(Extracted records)
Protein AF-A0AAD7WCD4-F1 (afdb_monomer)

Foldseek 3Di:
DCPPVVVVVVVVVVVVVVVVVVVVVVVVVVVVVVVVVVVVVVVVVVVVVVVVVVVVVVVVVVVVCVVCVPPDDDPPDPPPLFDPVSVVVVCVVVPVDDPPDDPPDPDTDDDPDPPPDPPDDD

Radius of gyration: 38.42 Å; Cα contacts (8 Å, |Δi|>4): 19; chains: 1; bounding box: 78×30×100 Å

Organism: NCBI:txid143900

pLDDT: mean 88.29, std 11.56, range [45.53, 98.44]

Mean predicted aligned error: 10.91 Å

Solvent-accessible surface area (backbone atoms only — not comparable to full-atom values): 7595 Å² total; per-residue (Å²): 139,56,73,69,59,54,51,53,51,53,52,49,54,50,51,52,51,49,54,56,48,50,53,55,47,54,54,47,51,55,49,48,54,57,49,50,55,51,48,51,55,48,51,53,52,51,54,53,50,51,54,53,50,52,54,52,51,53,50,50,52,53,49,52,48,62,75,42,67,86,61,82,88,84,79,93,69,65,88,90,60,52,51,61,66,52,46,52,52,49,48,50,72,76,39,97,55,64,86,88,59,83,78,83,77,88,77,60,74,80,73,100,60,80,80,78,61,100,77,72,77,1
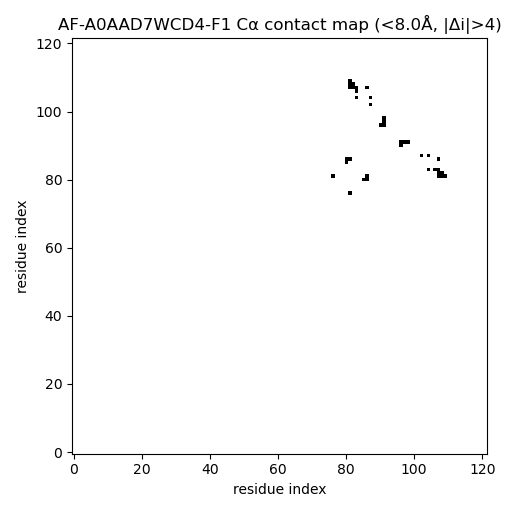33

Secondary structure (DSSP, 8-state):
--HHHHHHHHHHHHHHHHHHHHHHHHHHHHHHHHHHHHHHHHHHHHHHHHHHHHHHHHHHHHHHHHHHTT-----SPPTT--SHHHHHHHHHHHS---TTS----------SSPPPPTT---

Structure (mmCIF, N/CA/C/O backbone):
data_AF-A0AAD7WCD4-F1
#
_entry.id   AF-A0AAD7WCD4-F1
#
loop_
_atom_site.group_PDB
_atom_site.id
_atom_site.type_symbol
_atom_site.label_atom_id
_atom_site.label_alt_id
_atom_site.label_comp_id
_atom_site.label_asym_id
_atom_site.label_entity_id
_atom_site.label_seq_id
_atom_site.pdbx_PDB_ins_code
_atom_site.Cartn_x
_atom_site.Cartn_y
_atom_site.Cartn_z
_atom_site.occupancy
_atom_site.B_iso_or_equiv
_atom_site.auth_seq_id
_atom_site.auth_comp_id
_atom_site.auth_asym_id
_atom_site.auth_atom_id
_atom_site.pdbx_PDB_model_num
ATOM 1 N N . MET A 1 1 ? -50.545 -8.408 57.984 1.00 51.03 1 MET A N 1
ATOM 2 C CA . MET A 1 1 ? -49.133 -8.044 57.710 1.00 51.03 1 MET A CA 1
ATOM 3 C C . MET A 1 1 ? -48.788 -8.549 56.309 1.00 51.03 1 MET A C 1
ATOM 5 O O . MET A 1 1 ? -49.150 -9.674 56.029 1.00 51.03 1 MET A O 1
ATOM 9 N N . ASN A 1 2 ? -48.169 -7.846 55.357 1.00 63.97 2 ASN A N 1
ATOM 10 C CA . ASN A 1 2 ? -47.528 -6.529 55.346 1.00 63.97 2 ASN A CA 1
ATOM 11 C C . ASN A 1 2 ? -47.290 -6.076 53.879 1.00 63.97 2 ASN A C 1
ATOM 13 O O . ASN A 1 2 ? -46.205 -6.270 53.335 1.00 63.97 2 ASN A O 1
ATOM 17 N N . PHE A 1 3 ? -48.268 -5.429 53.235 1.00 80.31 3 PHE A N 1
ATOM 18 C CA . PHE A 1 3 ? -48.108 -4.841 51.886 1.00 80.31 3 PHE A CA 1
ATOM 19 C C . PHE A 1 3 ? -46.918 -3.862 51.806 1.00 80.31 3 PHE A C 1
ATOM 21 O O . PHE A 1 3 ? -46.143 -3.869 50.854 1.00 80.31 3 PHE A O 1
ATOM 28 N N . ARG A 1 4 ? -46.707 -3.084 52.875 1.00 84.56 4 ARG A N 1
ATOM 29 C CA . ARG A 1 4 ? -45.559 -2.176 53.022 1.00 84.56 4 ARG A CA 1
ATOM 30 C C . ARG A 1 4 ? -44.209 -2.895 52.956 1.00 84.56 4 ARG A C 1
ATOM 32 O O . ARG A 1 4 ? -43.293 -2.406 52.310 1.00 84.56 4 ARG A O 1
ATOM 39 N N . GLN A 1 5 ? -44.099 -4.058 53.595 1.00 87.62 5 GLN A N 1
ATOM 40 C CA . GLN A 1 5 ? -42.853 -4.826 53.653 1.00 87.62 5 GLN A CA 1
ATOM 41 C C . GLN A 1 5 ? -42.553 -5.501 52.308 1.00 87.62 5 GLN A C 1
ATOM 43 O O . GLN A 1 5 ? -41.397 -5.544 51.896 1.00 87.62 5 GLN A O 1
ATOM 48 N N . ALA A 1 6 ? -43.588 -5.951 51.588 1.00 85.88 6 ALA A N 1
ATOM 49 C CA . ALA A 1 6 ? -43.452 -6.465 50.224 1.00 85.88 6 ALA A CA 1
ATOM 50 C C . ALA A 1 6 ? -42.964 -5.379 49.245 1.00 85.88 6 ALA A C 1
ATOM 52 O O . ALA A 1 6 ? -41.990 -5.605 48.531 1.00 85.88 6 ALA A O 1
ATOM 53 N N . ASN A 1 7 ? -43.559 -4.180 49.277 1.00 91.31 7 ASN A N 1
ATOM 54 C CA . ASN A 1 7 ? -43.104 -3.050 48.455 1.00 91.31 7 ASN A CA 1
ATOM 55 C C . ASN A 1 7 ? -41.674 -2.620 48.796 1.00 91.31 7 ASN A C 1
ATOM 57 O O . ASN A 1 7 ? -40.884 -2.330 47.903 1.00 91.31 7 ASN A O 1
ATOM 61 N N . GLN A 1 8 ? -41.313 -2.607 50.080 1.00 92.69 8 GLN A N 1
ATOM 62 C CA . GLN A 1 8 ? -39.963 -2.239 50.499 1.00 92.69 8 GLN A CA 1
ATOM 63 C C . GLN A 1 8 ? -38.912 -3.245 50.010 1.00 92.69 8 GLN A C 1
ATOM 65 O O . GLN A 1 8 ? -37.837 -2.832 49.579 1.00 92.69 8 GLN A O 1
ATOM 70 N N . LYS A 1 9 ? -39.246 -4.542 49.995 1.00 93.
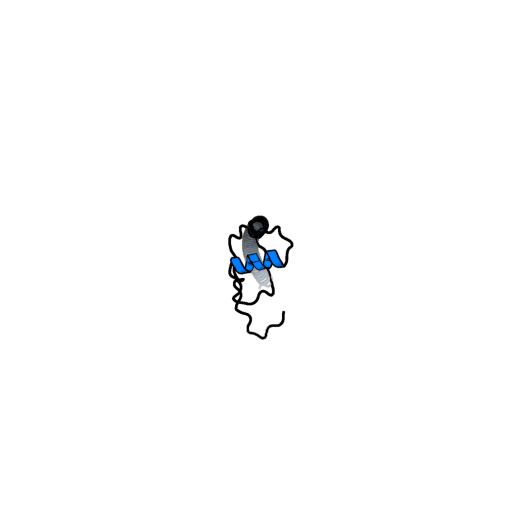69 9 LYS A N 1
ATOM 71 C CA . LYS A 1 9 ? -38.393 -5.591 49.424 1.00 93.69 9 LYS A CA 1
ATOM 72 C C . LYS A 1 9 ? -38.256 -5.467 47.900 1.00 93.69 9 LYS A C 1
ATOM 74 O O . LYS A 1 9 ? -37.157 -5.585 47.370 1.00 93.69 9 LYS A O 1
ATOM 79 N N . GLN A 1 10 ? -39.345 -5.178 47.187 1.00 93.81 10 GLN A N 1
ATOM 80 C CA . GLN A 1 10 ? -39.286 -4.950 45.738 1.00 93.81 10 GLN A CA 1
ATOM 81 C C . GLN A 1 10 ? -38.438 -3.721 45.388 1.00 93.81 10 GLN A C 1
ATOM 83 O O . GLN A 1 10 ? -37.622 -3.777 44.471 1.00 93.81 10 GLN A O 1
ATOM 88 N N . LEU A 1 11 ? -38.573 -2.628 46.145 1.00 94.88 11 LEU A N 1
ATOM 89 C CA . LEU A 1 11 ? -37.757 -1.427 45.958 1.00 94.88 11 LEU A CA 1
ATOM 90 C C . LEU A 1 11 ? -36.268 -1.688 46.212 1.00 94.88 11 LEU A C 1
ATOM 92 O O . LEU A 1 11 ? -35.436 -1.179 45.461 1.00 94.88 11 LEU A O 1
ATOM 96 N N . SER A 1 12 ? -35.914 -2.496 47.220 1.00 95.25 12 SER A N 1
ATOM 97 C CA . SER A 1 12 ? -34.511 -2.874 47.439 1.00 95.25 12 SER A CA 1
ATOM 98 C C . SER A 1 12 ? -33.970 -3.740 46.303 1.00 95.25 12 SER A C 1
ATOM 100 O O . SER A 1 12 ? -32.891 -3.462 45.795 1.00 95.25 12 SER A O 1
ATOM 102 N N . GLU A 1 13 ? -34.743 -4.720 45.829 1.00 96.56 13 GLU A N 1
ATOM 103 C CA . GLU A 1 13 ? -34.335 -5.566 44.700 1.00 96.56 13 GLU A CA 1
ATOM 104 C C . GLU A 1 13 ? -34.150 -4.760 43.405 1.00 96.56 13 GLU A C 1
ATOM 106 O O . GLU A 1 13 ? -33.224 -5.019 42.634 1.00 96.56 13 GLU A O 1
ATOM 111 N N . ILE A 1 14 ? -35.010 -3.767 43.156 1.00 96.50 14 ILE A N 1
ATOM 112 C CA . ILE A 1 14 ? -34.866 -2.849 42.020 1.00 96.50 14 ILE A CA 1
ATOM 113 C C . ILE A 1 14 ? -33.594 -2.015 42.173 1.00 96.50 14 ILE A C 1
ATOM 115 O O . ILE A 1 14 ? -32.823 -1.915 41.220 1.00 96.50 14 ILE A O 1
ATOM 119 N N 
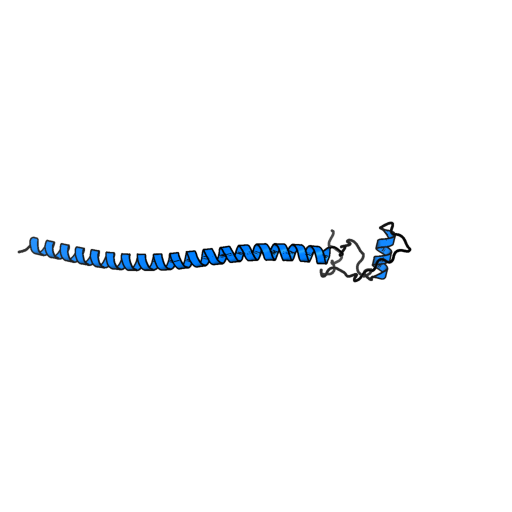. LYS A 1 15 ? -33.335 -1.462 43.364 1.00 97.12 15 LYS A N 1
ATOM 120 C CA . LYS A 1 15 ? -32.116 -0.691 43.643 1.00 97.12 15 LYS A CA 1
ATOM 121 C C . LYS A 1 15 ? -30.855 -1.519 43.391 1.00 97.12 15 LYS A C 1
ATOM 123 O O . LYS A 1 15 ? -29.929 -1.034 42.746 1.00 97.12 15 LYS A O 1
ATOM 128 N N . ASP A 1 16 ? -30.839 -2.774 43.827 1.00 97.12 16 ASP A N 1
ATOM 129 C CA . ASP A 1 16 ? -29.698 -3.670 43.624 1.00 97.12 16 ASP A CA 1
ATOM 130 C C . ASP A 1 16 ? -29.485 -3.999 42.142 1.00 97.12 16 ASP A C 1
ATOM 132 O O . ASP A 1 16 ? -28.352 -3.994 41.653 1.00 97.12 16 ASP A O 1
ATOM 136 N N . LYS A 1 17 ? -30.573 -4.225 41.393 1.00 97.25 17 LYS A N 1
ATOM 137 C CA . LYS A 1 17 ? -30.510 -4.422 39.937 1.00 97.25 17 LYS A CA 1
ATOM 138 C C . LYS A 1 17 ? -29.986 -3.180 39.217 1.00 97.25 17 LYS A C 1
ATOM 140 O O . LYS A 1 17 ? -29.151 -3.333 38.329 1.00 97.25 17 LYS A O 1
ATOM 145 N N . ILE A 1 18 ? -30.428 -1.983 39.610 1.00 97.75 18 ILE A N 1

▶ ABOUT THIS TASK
Would you output, from the records above, exactly the run of lines that starts at the line containing "ATOM 83 O O" and ends at the line containing "ATOM 98 C C", and only that run?

▶ ANSWER SECTION
ATOM 83 O O . GLN A 1 10 ? -37.622 -3.777 44.471 1.00 93.81 10 GLN A O 1
ATOM 88 N N . LEU A 1 11 ? -38.573 -2.628 46.145 1.00 94.88 11 LEU A N 1
ATOM 89 C CA . LEU A 1 11 ? -37.757 -1.427 45.958 1.00 94.88 11 LEU A CA 1
ATOM 90 C C . LEU A 1 11 ? -36.268 -1.688 46.212 1.00 94.88 11 LEU A C 1
ATOM 92 O O . LEU A 1 11 ? -35.436 -1.179 45.461 1.00 94.88 11 LEU A O 1
ATOM 96 N N . SER A 1 12 ? -35.914 -2.496 47.220 1.00 95.25 12 SER A N 1
ATOM 97 C CA . SER A 1 12 ? -34.511 -2.874 47.439 1.00 95.25 12 SER A CA 1
ATOM 98 C C . SER A 1 12 ? -33.970 -3.740 46.303 1.00 95.25 12 SER A C 1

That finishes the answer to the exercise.